Barbara Rylko-Bauer (born 1950) is a medical anthropologist and author who lives in the United States. She is an adjunct associate professor at Michigan State University's Department of Anthropology. She was born in 1950 in Frankfurt am Main, Germany, and emigrated with her parents to the United States that same year.
Rylko-Bauer received an undergraduate degree in microbiology from the University of Michigan, and in 1985 was awarded a PhD in anthropology from the University of Kentucky. Her interests include medical anthropology, applied anthropology, social suffering, health care inequities in the US, health and human rights, narrative analysis, and the Holocaust. She has published various articles, chapters, and books on these topics. She has served as a contributing editor to the American Anthropology Association's Anthropology News for the Society for Medical Anthropology (1991–1994) and for the AAA Committee on Practicing, Applied, and Public Interest Anthropology (2013-2014), as book review editor for Medical Anthropology Quarterly (1994–2000), and on several committees for the Society for Applied Anthropology.

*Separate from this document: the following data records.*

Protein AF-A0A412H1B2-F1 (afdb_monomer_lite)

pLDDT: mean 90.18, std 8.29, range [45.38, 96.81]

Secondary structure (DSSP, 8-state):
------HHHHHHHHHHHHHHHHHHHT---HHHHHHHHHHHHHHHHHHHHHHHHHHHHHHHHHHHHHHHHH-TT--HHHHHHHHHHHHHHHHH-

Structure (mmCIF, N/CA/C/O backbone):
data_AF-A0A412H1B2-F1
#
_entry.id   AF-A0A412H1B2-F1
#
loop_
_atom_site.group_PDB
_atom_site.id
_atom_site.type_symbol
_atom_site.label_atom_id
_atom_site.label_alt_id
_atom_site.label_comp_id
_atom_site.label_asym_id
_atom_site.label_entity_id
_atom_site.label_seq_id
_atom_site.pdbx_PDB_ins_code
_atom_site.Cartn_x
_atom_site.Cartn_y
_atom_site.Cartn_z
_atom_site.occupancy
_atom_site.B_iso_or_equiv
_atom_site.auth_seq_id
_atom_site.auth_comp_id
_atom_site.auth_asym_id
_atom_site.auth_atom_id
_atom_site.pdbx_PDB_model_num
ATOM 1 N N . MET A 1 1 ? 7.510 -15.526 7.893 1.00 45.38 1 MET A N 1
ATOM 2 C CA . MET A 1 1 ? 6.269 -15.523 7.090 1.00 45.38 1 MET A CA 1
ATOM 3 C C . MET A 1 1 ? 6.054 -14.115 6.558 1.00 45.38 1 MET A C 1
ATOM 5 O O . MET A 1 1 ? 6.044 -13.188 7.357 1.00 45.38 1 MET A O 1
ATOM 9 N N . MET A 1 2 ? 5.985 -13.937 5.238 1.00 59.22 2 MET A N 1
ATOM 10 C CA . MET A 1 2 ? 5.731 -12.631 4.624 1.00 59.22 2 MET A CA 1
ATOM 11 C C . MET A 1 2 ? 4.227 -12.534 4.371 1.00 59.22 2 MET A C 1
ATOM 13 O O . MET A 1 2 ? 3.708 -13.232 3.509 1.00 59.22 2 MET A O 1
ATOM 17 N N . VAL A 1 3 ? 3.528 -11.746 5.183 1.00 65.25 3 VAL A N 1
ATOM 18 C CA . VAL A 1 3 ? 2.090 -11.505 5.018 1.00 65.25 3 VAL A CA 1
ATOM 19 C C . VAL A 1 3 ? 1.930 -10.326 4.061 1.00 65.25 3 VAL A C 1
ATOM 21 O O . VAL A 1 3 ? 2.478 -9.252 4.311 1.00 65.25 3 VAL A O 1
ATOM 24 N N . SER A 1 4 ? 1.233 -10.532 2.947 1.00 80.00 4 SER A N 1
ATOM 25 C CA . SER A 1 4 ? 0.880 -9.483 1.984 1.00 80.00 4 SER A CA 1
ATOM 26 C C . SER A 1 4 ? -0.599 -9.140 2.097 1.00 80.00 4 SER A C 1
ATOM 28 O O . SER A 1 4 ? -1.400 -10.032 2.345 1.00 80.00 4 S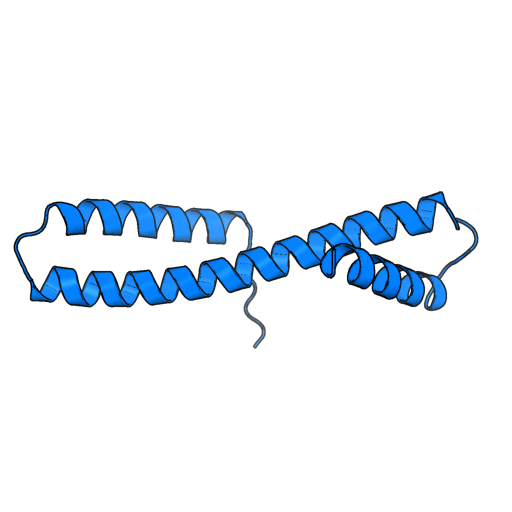ER A O 1
ATOM 30 N N . VAL A 1 5 ? -0.948 -7.876 1.859 1.00 86.94 5 VAL A N 1
ATOM 31 C CA . VAL A 1 5 ? -2.338 -7.404 1.824 1.00 86.94 5 VAL A CA 1
ATOM 32 C C . VAL A 1 5 ? -2.677 -6.973 0.401 1.00 86.94 5 VAL A C 1
ATOM 34 O O . VAL A 1 5 ? -1.939 -6.198 -0.211 1.00 86.94 5 VAL A O 1
ATOM 37 N N . THR A 1 6 ? -3.773 -7.494 -0.135 1.00 90.88 6 THR A N 1
ATOM 38 C CA . THR A 1 6 ? -4.331 -7.111 -1.434 1.00 90.88 6 THR A CA 1
ATOM 39 C C . THR A 1 6 ? -5.029 -5.752 -1.360 1.00 90.88 6 THR A C 1
ATOM 41 O O . THR A 1 6 ? -5.357 -5.253 -0.284 1.00 90.88 6 THR A O 1
ATOM 44 N N . LYS A 1 7 ? -5.308 -5.143 -2.519 1.00 91.25 7 LYS A N 1
ATOM 45 C CA . LYS A 1 7 ? -6.061 -3.881 -2.571 1.00 91.25 7 LYS A CA 1
ATOM 46 C C . LYS A 1 7 ? -7.455 -4.008 -1.947 1.00 91.25 7 LYS A C 1
ATOM 48 O O . LYS A 1 7 ? -7.836 -3.132 -1.181 1.00 91.25 7 LYS A O 1
ATOM 53 N N . ALA A 1 8 ? -8.162 -5.103 -2.224 1.00 93.50 8 ALA A N 1
ATOM 54 C CA . ALA A 1 8 ? -9.497 -5.349 -1.680 1.00 93.50 8 ALA A CA 1
ATOM 55 C C . ALA A 1 8 ? -9.475 -5.522 -0.152 1.00 93.50 8 ALA A C 1
ATOM 57 O O . ALA A 1 8 ? -10.304 -4.950 0.547 1.00 93.50 8 ALA A O 1
ATOM 58 N N . GLU A 1 9 ? -8.493 -6.251 0.387 1.00 92.81 9 GLU A N 1
ATOM 59 C CA . GLU A 1 9 ? -8.324 -6.386 1.841 1.00 92.81 9 GLU A CA 1
ATOM 60 C C . GLU A 1 9 ? -7.958 -5.049 2.498 1.00 92.81 9 GLU A C 1
ATOM 62 O O . GLU A 1 9 ? -8.487 -4.719 3.555 1.00 92.81 9 GLU A O 1
ATOM 67 N N . TYR A 1 10 ? -7.095 -4.244 1.867 1.00 94.06 10 TYR A N 1
ATOM 68 C CA . TYR A 1 10 ? -6.803 -2.891 2.341 1.00 94.06 10 TYR A CA 1
ATOM 69 C C . TYR A 1 10 ? -8.070 -2.023 2.381 1.00 94.06 10 TYR A C 1
ATOM 71 O O . TYR A 1 10 ? -8.314 -1.358 3.386 1.00 94.06 10 TYR A O 1
ATOM 79 N N . GLU A 1 11 ? -8.881 -2.045 1.322 1.00 94.19 11 GLU A N 1
ATOM 80 C CA . GLU A 1 11 ? -10.145 -1.302 1.248 1.00 94.19 11 GLU A CA 1
ATOM 81 C C . GLU A 1 11 ? -11.129 -1.755 2.332 1.00 94.19 11 GLU A C 1
ATOM 83 O O . GLU A 1 11 ? -11.700 -0.908 3.015 1.00 94.19 11 GLU A O 1
ATOM 88 N N . ALA A 1 12 ? -11.251 -3.063 2.574 1.00 94.31 12 ALA A N 1
ATOM 89 C CA . ALA A 1 12 ? -12.078 -3.599 3.653 1.00 94.31 12 ALA A CA 1
ATOM 90 C C . ALA A 1 12 ? -11.611 -3.124 5.042 1.00 94.31 12 ALA A C 1
ATOM 92 O O . ALA A 1 12 ? -12.432 -2.717 5.862 1.00 94.31 12 ALA A O 1
ATOM 93 N N . ILE A 1 13 ? -10.298 -3.107 5.308 1.00 92.56 13 ILE A N 1
ATOM 94 C CA . ILE A 1 13 ? -9.751 -2.605 6.581 1.00 92.56 13 ILE A CA 1
ATOM 95 C C . ILE A 1 13 ? -10.040 -1.105 6.747 1.00 92.56 13 ILE A C 1
ATOM 97 O O . ILE A 1 13 ? -10.401 -0.667 7.841 1.00 92.56 13 ILE A O 1
ATOM 101 N N . MET A 1 14 ? -9.886 -0.308 5.683 1.00 94.00 14 MET A N 1
ATOM 102 C CA . MET A 1 14 ? -10.190 1.127 5.733 1.00 94.00 14 MET A CA 1
ATOM 103 C C . MET A 1 14 ? -11.682 1.381 5.958 1.00 94.00 14 MET A C 1
ATOM 105 O O . MET A 1 14 ? -12.022 2.228 6.780 1.00 94.00 14 MET A O 1
ATOM 109 N N . PHE A 1 15 ? -12.553 0.607 5.309 1.00 93.25 15 PHE A N 1
ATOM 110 C CA . PHE A 1 15 ? -13.993 0.666 5.540 1.00 93.25 15 PHE A CA 1
ATOM 111 C C . PHE A 1 15 ? -14.335 0.356 7.003 1.00 93.25 15 PHE A C 1
ATOM 113 O O . PHE A 1 15 ? -15.007 1.145 7.661 1.00 93.25 15 PHE A O 1
ATOM 120 N N . CYS A 1 16 ? -13.804 -0.735 7.567 1.00 90.69 16 CYS A N 1
ATOM 121 C CA . CYS A 1 16 ? -14.019 -1.061 8.979 1.00 90.69 16 CYS A CA 1
ATOM 122 C C . CYS A 1 16 ? -13.544 0.064 9.912 1.00 90.69 16 CYS A C 1
ATOM 124 O O . CYS A 1 16 ? -14.229 0.386 10.879 1.00 90.69 16 CYS A O 1
ATOM 126 N N . ARG A 1 17 ? -12.403 0.701 9.615 1.00 93.00 17 ARG A N 1
ATOM 127 C CA . ARG A 1 17 ? -11.917 1.859 10.380 1.00 93.00 17 ARG A CA 1
ATOM 128 C C . ARG A 1 17 ? -12.922 3.010 10.366 1.00 93.00 17 ARG A C 1
ATOM 130 O O . ARG A 1 17 ? -13.136 3.625 11.407 1.00 93.00 17 ARG A O 1
ATOM 137 N N . GLU A 1 18 ? -13.488 3.335 9.208 1.00 91.12 18 GLU A N 1
ATOM 138 C CA . GLU A 1 18 ? -14.486 4.404 9.074 1.00 91.12 18 GLU A CA 1
ATOM 139 C C . GLU A 1 18 ? -15.745 4.091 9.888 1.00 91.12 18 GLU A C 1
ATOM 141 O O . GLU A 1 18 ? -16.196 4.945 10.649 1.00 91.12 18 GLU A O 1
ATOM 146 N N . GLN A 1 19 ? -16.226 2.845 9.839 1.00 89.31 19 GLN A N 1
ATOM 147 C CA . GLN A 1 19 ? -17.368 2.400 10.645 1.00 89.31 19 GLN A CA 1
ATOM 148 C C . GLN A 1 19 ? -17.105 2.528 12.153 1.00 89.31 19 GLN A C 1
ATOM 150 O O . GLN A 1 19 ? -17.960 3.021 12.885 1.00 89.31 19 GLN A O 1
ATOM 155 N N . VAL A 1 20 ? -15.919 2.122 12.624 1.00 89.00 20 VAL A N 1
ATOM 156 C CA . VAL A 1 20 ? -15.542 2.253 14.044 1.00 89.00 20 VAL A CA 1
ATOM 157 C C . VAL A 1 20 ? -15.396 3.721 14.438 1.00 89.00 20 VAL A C 1
ATOM 159 O O . VAL A 1 20 ? -15.859 4.102 15.506 1.00 89.00 20 VAL A O 1
ATOM 162 N N . THR A 1 21 ? -14.816 4.555 13.569 1.00 89.56 21 THR A N 1
ATOM 163 C CA . THR A 1 21 ? -14.661 5.998 13.820 1.00 89.56 21 THR A CA 1
ATOM 164 C C . THR A 1 21 ? -16.028 6.663 14.014 1.00 89.56 21 THR A C 1
ATOM 166 O O . THR A 1 21 ? -16.244 7.338 15.015 1.00 89.56 21 THR A O 1
ATOM 169 N N . GLY A 1 22 ? -16.988 6.394 13.123 1.00 87.31 22 GLY A N 1
ATOM 170 C CA . GLY A 1 22 ? -18.349 6.917 13.268 1.00 87.31 22 GLY A CA 1
ATOM 171 C C . GLY A 1 22 ? -19.060 6.412 14.529 1.00 87.31 22 GLY A C 1
ATOM 172 O O . GLY A 1 22 ? -19.802 7.159 15.161 1.00 87.31 22 GLY A O 1
ATOM 173 N N . ALA A 1 23 ? -18.814 5.162 14.937 1.00 85.25 23 ALA A N 1
ATOM 174 C CA . ALA A 1 23 ? -19.404 4.601 16.152 1.00 85.25 23 ALA A CA 1
ATOM 175 C C . ALA A 1 23 ? -18.861 5.246 17.441 1.00 85.25 23 ALA A C 1
ATOM 177 O O . ALA A 1 23 ? -19.615 5.390 18.402 1.00 85.25 23 ALA A O 1
ATOM 178 N N . ILE A 1 24 ? -17.579 5.633 17.480 1.00 90.31 24 ILE A N 1
ATOM 179 C CA . ILE A 1 24 ? -16.973 6.245 18.676 1.00 90.31 24 ILE A CA 1
ATOM 180 C C . ILE A 1 24 ? -17.271 7.738 18.801 1.00 90.31 24 ILE A C 1
ATOM 182 O O . ILE A 1 24 ? -17.377 8.228 19.918 1.00 90.31 24 ILE A O 1
ATOM 186 N N . GLU A 1 25 ? -17.461 8.455 17.689 1.00 86.00 25 GLU A N 1
ATOM 187 C CA . GLU A 1 25 ? -17.823 9.883 17.710 1.00 86.00 25 GLU A CA 1
ATOM 188 C C . GLU A 1 25 ? -19.184 10.132 18.387 1.00 86.00 25 GLU A C 1
ATOM 190 O O . GLU A 1 25 ? -19.420 11.214 18.921 1.00 86.00 25 GLU A O 1
ATOM 195 N N . GLY A 1 26 ? -20.066 9.127 18.404 1.00 82.19 26 GLY A N 1
ATOM 196 C CA . GLY A 1 26 ? -21.354 9.160 19.102 1.00 82.19 26 GLY A CA 1
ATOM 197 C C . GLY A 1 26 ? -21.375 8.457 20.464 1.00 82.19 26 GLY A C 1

Her most recent work focuses on the intersection of health and violence and includes a volume, Global Health in TImes of Violence, edited in collaboration with Linda Whiteford and Paul Farmer In addition, she is the author of a biography-memoir, A Polish Doctor in the Nazi Camps: My Mother's Memories of Imprisonment, Immigration, and a Life Remade, which focuses on her mother's experiences as a Polish prisoner-doctor in Nazi slave labor camps and her efforts to rebuild her life, first as a refugee doctor in Germany, and later as an immigrant to the United States.
In 2003, Barbara Rylko-Bauer won the Rudolph Virchow Award for her work with Paul Farmer.